Además, no se advierte razonabilidad entre el gasto efectivamente erogado para prestar el servicio (costo de los materiales usados para certificar un documento más los insumos invertidos en materializarlo) y el cobro realizado al particular. El legislador no puede fijar arbitrariamente las tarifas derivadas del servicio de reproducción de información, así como su certificación, no relacionadas con el derecho de acceso a la información, sino que debe establecer un método claro y objetivo que permita verificar que los montos corresponden a los costos reales del servicio prestado. Tal método debe considerar, de manera transparente, los insumos materiales, así como los recursos técnicos y humanos necesarios para llevar a cabo la reproducción, a fin de que el cobro se encuentre razonablemente vinculado con el gasto público que se pretende recuperar.
En el caso de derechos por servicios, la relación entablada entre las partes no es de derecho privado, de modo que no puede existir un lucro o ganancia para el Estado, sino que debe guardar una relación razonable con el costo del servicio prestado. En todo caso, ello no puede dar lugar a un cobro injustificado ni desproporcionado por la prestación del servicio.

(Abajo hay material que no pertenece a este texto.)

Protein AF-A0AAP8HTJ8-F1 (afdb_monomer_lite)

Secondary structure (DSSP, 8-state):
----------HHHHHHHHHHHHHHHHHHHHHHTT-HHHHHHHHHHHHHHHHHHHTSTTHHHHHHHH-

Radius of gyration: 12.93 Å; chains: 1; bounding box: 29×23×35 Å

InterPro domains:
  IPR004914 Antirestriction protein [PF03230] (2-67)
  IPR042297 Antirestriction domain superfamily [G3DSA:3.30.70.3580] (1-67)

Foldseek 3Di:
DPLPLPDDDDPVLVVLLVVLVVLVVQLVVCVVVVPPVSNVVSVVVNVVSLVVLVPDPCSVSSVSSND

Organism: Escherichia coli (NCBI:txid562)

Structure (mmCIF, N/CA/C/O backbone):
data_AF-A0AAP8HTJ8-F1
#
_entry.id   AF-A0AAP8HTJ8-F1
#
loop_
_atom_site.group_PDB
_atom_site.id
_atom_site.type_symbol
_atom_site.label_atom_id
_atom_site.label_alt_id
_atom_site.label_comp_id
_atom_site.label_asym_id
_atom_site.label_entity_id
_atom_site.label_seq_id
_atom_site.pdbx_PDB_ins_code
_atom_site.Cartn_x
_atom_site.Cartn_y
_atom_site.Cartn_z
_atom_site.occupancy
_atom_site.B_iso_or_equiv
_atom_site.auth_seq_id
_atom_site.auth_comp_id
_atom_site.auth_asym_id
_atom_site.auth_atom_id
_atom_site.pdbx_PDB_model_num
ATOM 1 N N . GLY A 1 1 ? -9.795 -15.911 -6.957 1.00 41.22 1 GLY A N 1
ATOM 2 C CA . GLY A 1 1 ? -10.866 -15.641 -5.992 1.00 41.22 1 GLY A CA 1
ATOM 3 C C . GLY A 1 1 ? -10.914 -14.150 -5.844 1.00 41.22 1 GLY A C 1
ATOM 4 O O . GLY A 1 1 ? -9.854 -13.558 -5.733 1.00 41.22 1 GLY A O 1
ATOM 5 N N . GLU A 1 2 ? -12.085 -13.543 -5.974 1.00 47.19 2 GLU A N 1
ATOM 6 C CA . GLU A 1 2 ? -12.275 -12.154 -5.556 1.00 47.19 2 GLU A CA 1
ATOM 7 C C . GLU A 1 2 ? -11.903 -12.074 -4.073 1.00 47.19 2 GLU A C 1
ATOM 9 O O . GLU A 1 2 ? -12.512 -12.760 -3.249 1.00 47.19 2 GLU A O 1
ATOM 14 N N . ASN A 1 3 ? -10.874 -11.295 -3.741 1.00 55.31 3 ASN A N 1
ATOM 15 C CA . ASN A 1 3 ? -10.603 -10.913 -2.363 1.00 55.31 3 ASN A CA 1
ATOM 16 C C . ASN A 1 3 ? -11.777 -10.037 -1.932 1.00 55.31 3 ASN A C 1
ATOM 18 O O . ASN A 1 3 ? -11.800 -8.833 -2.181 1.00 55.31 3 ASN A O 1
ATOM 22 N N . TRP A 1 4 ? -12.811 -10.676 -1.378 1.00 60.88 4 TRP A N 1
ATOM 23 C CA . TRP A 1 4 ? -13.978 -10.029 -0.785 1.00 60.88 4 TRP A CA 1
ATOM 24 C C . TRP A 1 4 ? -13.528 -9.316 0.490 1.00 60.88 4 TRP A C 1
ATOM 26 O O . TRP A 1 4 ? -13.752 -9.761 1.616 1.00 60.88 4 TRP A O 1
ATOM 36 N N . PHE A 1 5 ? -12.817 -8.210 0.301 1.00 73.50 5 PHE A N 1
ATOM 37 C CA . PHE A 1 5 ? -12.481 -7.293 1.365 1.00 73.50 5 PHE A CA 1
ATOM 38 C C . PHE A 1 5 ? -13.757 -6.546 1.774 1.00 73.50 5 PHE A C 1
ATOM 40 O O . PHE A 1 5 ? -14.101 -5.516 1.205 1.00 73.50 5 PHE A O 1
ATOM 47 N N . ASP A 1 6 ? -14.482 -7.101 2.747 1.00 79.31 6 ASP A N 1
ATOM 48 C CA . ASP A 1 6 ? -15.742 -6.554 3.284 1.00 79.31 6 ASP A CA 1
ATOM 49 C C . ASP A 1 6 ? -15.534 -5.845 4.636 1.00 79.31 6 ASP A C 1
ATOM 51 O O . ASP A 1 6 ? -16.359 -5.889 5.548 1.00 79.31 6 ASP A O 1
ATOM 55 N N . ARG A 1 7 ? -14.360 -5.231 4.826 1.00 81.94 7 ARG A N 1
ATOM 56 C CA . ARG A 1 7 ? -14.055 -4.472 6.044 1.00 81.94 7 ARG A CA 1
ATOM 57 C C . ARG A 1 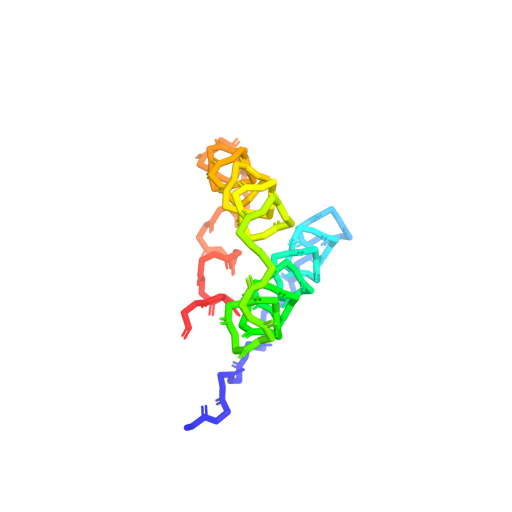7 ? -14.207 -2.985 5.774 1.00 81.94 7 ARG A C 1
ATOM 59 O O . ARG A 1 7 ? -13.679 -2.460 4.798 1.00 81.94 7 ARG A O 1
ATOM 66 N N . THR A 1 8 ? -14.888 -2.290 6.682 1.00 88.31 8 THR A N 1
ATOM 67 C CA . THR A 1 8 ? -14.857 -0.825 6.699 1.00 88.31 8 THR A CA 1
ATOM 68 C C . THR A 1 8 ? -13.456 -0.371 7.087 1.00 88.31 8 THR A C 1
ATOM 70 O O . THR A 1 8 ? -12.924 -0.808 8.106 1.00 88.31 8 THR A O 1
ATOM 73 N N . VAL A 1 9 ? -12.881 0.506 6.272 1.00 91.75 9 VAL A N 1
ATOM 74 C CA . VAL A 1 9 ? -11.584 1.146 6.505 1.00 91.75 9 VAL A CA 1
ATOM 75 C C . VAL A 1 9 ? -11.755 2.655 6.518 1.00 91.75 9 VAL A C 1
ATOM 77 O O . VAL A 1 9 ? -12.721 3.183 5.955 1.00 91.75 9 VAL A O 1
ATOM 80 N N . SER A 1 10 ? -10.824 3.366 7.146 1.00 95.94 10 SER A N 1
ATOM 81 C CA . SER A 1 10 ? -10.788 4.821 7.021 1.00 95.94 10 SER A CA 1
ATOM 82 C C . SER A 1 10 ? -10.526 5.258 5.573 1.00 95.94 10 SER A C 1
ATOM 84 O O . SER A 1 10 ? -10.025 4.500 4.739 1.00 95.94 10 SER A O 1
ATOM 86 N N . ALA A 1 11 ? -10.837 6.521 5.272 1.00 95.19 11 ALA A N 1
ATOM 87 C CA . ALA A 1 11 ? -10.526 7.112 3.971 1.00 95.19 11 ALA A CA 1
ATOM 88 C C . ALA A 1 11 ? -9.013 7.116 3.673 1.00 95.19 11 ALA A C 1
ATOM 90 O O . ALA A 1 11 ? -8.626 7.001 2.512 1.00 95.19 11 ALA A O 1
ATOM 91 N N . ASP A 1 12 ? -8.174 7.215 4.709 1.00 96.06 12 ASP A N 1
ATOM 92 C CA . ASP A 1 12 ? -6.717 7.176 4.572 1.00 96.06 12 ASP A CA 1
ATOM 93 C C . ASP A 1 12 ? -6.245 5.776 4.156 1.00 96.06 12 ASP A C 1
ATOM 95 O O . ASP A 1 12 ? -5.629 5.607 3.101 1.00 96.06 12 ASP A O 1
ATOM 99 N N . ALA A 1 13 ? -6.675 4.747 4.894 1.00 95.19 13 ALA A N 1
ATOM 100 C CA . ALA A 1 13 ? -6.402 3.353 4.560 1.00 95.19 13 ALA A CA 1
ATOM 101 C C . ALA A 1 13 ? -6.946 2.967 3.173 1.00 95.19 13 ALA A C 1
ATOM 103 O O . ALA A 1 13 ? -6.252 2.299 2.404 1.00 95.19 13 ALA A O 1
ATOM 104 N N . ALA A 1 14 ? -8.144 3.433 2.805 1.00 94.94 14 ALA A N 1
ATOM 105 C CA . ALA A 1 14 ? -8.690 3.243 1.461 1.00 94.94 14 ALA A CA 1
ATOM 106 C C . ALA A 1 14 ? -7.805 3.889 0.380 1.00 94.94 14 ALA A C 1
ATOM 108 O O . ALA A 1 14 ? -7.544 3.275 -0.656 1.00 94.94 14 ALA A O 1
ATOM 109 N N . GLY A 1 15 ? -7.306 5.105 0.624 1.00 95.69 15 GLY A N 1
ATOM 110 C CA . GLY A 1 15 ? -6.374 5.791 -0.271 1.00 95.69 15 GLY A CA 1
ATOM 111 C C . GLY A 1 15 ? -5.069 5.015 -0.463 1.00 95.69 15 GLY A C 1
ATOM 112 O O . GLY A 1 15 ? -4.583 4.892 -1.591 1.00 95.69 15 GLY A O 1
ATOM 113 N N . ILE A 1 16 ? -4.540 4.427 0.610 1.00 96.00 16 ILE A N 1
ATOM 114 C CA . ILE A 1 16 ? -3.344 3.578 0.571 1.00 96.00 16 ILE A CA 1
ATOM 115 C C . ILE A 1 16 ? -3.593 2.305 -0.252 1.00 96.00 16 ILE A C 1
ATOM 117 O O . ILE A 1 16 ? -2.790 1.989 -1.133 1.00 96.00 16 ILE A O 1
ATOM 121 N N . ILE A 1 17 ? -4.717 1.614 -0.025 1.00 94.31 17 ILE A N 1
ATOM 122 C CA . ILE A 1 17 ? -5.101 0.404 -0.774 1.00 94.31 17 ILE A CA 1
ATOM 123 C C . ILE A 1 17 ? -5.191 0.714 -2.272 1.00 94.31 17 ILE A C 1
ATOM 125 O O . ILE A 1 17 ? -4.528 0.066 -3.084 1.00 94.31 17 ILE A O 1
ATOM 129 N N . LEU A 1 18 ? -5.948 1.750 -2.647 1.00 95.31 18 LEU A N 1
ATOM 130 C CA . LEU A 1 18 ? -6.105 2.155 -4.047 1.00 95.31 18 LEU A CA 1
ATOM 131 C C . LEU A 1 18 ? -4.766 2.529 -4.690 1.00 95.31 18 LEU A C 1
ATOM 133 O O . LEU A 1 18 ? -4.493 2.140 -5.826 1.00 95.31 18 LEU A O 1
ATOM 137 N N . THR A 1 19 ? -3.908 3.243 -3.959 1.00 95.94 19 THR A N 1
ATOM 138 C CA . THR A 1 19 ? -2.575 3.618 -4.445 1.00 95.94 19 THR A CA 1
ATOM 139 C C . THR A 1 19 ? -1.711 2.381 -4.702 1.00 95.94 19 THR A C 1
ATOM 141 O O . THR A 1 19 ? -1.075 2.299 -5.754 1.00 95.94 19 THR A O 1
ATOM 144 N N . SER A 1 20 ? -1.727 1.395 -3.799 1.00 94.19 20 SER A N 1
ATOM 145 C CA . SER A 1 20 ? -0.971 0.147 -3.962 1.00 94.19 20 SER A CA 1
ATOM 146 C C . SER A 1 20 ? -1.454 -0.667 -5.167 1.00 94.19 20 SER A C 1
ATOM 148 O O . SER A 1 20 ? -0.641 -1.094 -5.989 1.00 94.19 20 SER A O 1
ATOM 150 N N . LEU A 1 21 ? -2.773 -0.791 -5.357 1.00 93.56 21 LEU A N 1
ATOM 151 C CA . LEU A 1 21 ? -3.359 -1.479 -6.515 1.00 93.56 21 LEU A CA 1
ATOM 152 C C . LEU A 1 21 ? -2.958 -0.822 -7.844 1.00 93.56 21 LEU A C 1
ATOM 154 O O . LEU A 1 21 ? -2.605 -1.509 -8.807 1.00 93.56 21 LEU A O 1
ATOM 158 N N . VAL A 1 22 ? -2.970 0.514 -7.901 1.00 94.94 22 VAL A N 1
ATOM 159 C CA . VAL A 1 22 ? -2.539 1.258 -9.092 1.00 94.94 22 VAL A CA 1
ATOM 160 C C . VAL A 1 22 ? -1.048 1.054 -9.352 1.00 94.94 22 VAL A C 1
ATOM 162 O O . VAL A 1 22 ? -0.674 0.780 -10.492 1.00 94.94 22 VAL A O 1
ATOM 165 N N . ILE A 1 23 ? -0.196 1.141 -8.326 1.00 93.81 23 ILE A N 1
ATOM 166 C CA . ILE A 1 23 ? 1.249 0.906 -8.467 1.00 93.81 23 ILE A CA 1
ATOM 167 C C . ILE A 1 23 ? 1.518 -0.512 -8.976 1.00 93.81 23 ILE A C 1
ATOM 169 O O . ILE A 1 23 ? 2.259 -0.663 -9.948 1.00 93.81 23 ILE A O 1
ATOM 173 N N . ASN A 1 24 ? 0.873 -1.530 -8.400 1.00 91.44 24 ASN A N 1
ATOM 174 C CA . ASN A 1 24 ? 1.007 -2.920 -8.840 1.00 91.44 24 ASN A CA 1
ATOM 175 C C . ASN A 1 24 ? 0.599 -3.095 -10.308 1.00 91.44 24 ASN A C 1
ATOM 177 O O . ASN A 1 24 ? 1.327 -3.700 -11.100 1.00 91.44 24 ASN A O 1
ATOM 181 N N . ARG A 1 25 ? -0.529 -2.498 -10.711 1.00 91.31 25 ARG A N 1
ATOM 182 C CA . ARG A 1 25 ? -0.987 -2.543 -12.104 1.00 91.31 25 ARG A CA 1
ATOM 183 C C . ARG A 1 25 ? -0.001 -1.872 -13.059 1.00 91.31 25 ARG A C 1
ATOM 185 O O . ARG A 1 25 ? 0.290 -2.426 -14.118 1.00 91.31 25 ARG A O 1
ATOM 192 N N . GLN A 1 26 ? 0.502 -0.691 -12.709 1.00 92.81 26 GLN A N 1
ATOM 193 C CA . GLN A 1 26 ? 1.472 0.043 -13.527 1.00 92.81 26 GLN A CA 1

Lo contrario vulneraría el principio de proporcionalidad en las contribuciones (artículo 31, fracción IV, de la Constitución General).

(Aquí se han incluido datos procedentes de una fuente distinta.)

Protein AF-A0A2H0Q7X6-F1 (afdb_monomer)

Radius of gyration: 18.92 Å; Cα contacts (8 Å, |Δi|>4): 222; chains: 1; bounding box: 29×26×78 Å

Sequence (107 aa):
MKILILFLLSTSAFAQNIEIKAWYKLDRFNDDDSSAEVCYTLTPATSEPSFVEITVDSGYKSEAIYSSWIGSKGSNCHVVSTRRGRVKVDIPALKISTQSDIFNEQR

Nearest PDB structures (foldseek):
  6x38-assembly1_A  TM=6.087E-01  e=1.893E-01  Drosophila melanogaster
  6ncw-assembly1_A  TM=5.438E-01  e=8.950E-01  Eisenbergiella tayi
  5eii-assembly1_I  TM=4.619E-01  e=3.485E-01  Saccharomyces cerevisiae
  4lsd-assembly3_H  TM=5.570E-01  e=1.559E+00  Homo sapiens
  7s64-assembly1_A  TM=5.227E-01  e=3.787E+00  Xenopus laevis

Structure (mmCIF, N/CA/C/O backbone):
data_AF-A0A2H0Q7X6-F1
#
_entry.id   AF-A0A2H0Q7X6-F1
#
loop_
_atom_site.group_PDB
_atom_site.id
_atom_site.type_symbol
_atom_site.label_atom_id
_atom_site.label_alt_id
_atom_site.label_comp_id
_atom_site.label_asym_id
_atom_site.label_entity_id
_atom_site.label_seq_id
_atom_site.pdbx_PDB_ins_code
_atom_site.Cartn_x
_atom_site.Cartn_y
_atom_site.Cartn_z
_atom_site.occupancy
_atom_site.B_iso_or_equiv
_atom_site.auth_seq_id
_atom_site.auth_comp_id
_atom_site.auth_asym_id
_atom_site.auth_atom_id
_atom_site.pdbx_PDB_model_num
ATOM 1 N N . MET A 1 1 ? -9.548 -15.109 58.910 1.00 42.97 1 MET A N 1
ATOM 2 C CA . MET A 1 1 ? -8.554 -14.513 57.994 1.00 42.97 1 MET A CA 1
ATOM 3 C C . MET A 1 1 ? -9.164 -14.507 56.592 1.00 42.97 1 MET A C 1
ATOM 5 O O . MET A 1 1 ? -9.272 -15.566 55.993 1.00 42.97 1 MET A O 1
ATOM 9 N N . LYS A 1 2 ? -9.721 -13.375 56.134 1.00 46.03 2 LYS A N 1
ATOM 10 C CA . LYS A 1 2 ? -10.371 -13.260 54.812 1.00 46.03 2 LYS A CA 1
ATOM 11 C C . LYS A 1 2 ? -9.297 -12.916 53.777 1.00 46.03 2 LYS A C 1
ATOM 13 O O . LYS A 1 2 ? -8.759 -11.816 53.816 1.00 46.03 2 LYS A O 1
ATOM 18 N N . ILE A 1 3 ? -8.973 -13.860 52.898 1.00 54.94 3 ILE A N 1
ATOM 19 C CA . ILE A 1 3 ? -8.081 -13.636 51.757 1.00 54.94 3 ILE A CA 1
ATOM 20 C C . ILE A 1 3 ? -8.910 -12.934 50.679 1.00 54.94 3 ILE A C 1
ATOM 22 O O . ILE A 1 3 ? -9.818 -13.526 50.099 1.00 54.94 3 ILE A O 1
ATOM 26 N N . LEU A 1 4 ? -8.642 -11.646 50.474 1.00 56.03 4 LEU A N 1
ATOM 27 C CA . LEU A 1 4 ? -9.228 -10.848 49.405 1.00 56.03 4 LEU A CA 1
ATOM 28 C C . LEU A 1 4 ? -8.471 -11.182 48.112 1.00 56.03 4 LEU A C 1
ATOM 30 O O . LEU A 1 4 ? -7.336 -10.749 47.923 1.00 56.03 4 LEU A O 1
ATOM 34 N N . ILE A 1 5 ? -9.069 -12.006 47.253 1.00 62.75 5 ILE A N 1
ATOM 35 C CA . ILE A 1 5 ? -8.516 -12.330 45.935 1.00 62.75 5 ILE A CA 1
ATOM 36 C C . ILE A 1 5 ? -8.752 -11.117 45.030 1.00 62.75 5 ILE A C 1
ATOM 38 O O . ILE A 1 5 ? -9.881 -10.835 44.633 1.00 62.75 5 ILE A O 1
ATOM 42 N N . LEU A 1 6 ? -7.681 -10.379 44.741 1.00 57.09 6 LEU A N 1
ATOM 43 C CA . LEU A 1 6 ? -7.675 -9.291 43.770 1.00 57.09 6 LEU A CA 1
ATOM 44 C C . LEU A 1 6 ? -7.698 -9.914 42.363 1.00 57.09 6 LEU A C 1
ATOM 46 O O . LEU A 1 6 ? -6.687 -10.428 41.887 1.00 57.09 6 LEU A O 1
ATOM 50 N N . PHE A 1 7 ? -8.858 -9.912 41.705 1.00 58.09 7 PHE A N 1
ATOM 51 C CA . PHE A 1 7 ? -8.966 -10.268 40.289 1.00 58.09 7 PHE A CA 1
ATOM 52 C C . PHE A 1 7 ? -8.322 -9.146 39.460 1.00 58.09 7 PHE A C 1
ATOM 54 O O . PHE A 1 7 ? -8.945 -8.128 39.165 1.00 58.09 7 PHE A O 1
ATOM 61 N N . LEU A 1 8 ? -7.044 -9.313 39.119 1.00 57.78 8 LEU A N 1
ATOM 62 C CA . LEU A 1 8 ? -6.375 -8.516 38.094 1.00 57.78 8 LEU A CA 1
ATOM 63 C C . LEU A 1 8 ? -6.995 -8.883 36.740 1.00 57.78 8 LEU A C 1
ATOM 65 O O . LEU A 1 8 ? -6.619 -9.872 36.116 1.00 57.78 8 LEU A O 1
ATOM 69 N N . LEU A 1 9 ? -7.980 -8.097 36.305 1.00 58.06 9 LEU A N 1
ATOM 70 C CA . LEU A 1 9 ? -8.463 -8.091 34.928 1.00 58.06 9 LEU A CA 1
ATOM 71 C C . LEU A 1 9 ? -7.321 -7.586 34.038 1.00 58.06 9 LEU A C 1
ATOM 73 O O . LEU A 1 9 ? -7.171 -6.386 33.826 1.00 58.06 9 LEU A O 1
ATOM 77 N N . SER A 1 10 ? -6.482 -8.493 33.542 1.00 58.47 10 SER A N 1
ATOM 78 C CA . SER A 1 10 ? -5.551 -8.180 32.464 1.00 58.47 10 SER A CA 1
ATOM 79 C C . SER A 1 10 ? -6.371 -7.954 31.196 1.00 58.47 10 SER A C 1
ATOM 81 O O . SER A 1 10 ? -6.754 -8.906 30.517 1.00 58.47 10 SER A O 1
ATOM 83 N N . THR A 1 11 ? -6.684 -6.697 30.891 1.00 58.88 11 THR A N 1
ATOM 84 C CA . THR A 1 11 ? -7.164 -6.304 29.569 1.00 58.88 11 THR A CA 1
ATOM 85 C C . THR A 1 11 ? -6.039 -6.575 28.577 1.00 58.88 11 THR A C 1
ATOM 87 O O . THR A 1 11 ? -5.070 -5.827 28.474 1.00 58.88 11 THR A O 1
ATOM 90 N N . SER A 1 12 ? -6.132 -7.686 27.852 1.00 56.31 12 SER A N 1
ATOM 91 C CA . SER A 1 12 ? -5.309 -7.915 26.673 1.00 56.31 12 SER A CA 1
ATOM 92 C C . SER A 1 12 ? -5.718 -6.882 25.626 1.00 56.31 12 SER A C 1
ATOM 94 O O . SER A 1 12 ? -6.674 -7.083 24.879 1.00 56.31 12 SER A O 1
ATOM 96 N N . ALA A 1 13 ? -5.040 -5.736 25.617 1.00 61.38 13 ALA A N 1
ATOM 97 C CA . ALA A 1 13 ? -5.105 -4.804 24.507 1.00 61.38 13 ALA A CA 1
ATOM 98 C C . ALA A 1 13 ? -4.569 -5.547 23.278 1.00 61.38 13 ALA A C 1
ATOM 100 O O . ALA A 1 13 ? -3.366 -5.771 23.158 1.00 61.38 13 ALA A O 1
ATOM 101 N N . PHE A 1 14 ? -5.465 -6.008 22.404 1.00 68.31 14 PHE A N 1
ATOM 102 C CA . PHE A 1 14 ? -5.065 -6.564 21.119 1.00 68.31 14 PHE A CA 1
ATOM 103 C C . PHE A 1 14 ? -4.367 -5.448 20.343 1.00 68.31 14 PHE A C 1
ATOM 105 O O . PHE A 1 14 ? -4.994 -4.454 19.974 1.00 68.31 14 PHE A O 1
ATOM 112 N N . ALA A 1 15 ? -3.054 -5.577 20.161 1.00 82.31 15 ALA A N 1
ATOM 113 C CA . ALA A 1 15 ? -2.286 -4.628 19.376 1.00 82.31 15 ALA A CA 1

También resulta relevante destacar que el artículo 5, numeral 17, del Acuerdo de Escazú impone a los Estados Parte la obligación de garantizar el acceso a la información ambiental en condiciones de gratuidad o, en su defecto, mediante cobros razonables y no onerosos, de manera que no constituyan una barrera para la participación pública en la defensa y protección del medio ambiente. De ahí que el cobro de los servicios de expedición de copias certificadas establecido en el artículo analizado se constituye como una barrera en el derecho de acceso a la información ambiental.
PLENO.
Acción de inconstitucionalidad 9/2024. Comisión Nacional de los Derechos Humanos. 28 de octubre de 2025. Mayoría de siete votos de las personas Ministras Irving Espinosa Betanzo, María Estela Ríos González, Yasmín Esquivel Mossa, Loretta Ortiz Ahlf, Giovanni Azael Figueroa Mejía, Arístides Rodrigo Guerrero García y Hugo Aguilar Ortiz. Votaron en contra Sara Irene Herrerías Guerra y Lenia Batres Guadarrama. Ponente: Lenia Batres Guadarrama. Encargada del engrose: Yasmín Esquivel Mossa. Secretarios: Guadalupe de la Paz Varela Domínguez, Rodrigo Arturo Cuevas y Medina, y María José Añorve Fernández.
El Tribunal Pleno, el veintinueve de octubre de dos mil veinticinco, aprobó, con el número 1/2025 (12a.), la tesis jurisprudencial que antecede. Ciudad de México, a veintinueve de octubre de dos mil veinticinco.
Esta tesis se publicó el viernes 13 de febrero de 2026 a las 10:15 horas en el Semanario Judicial de la Federación y, por ende, se considera de aplicación obligatoria a partir del lunes 16 de febrero de 2026, para los efectos previstos en el punto octavo del Acuerdo General Plenario 7/2025 (12a.).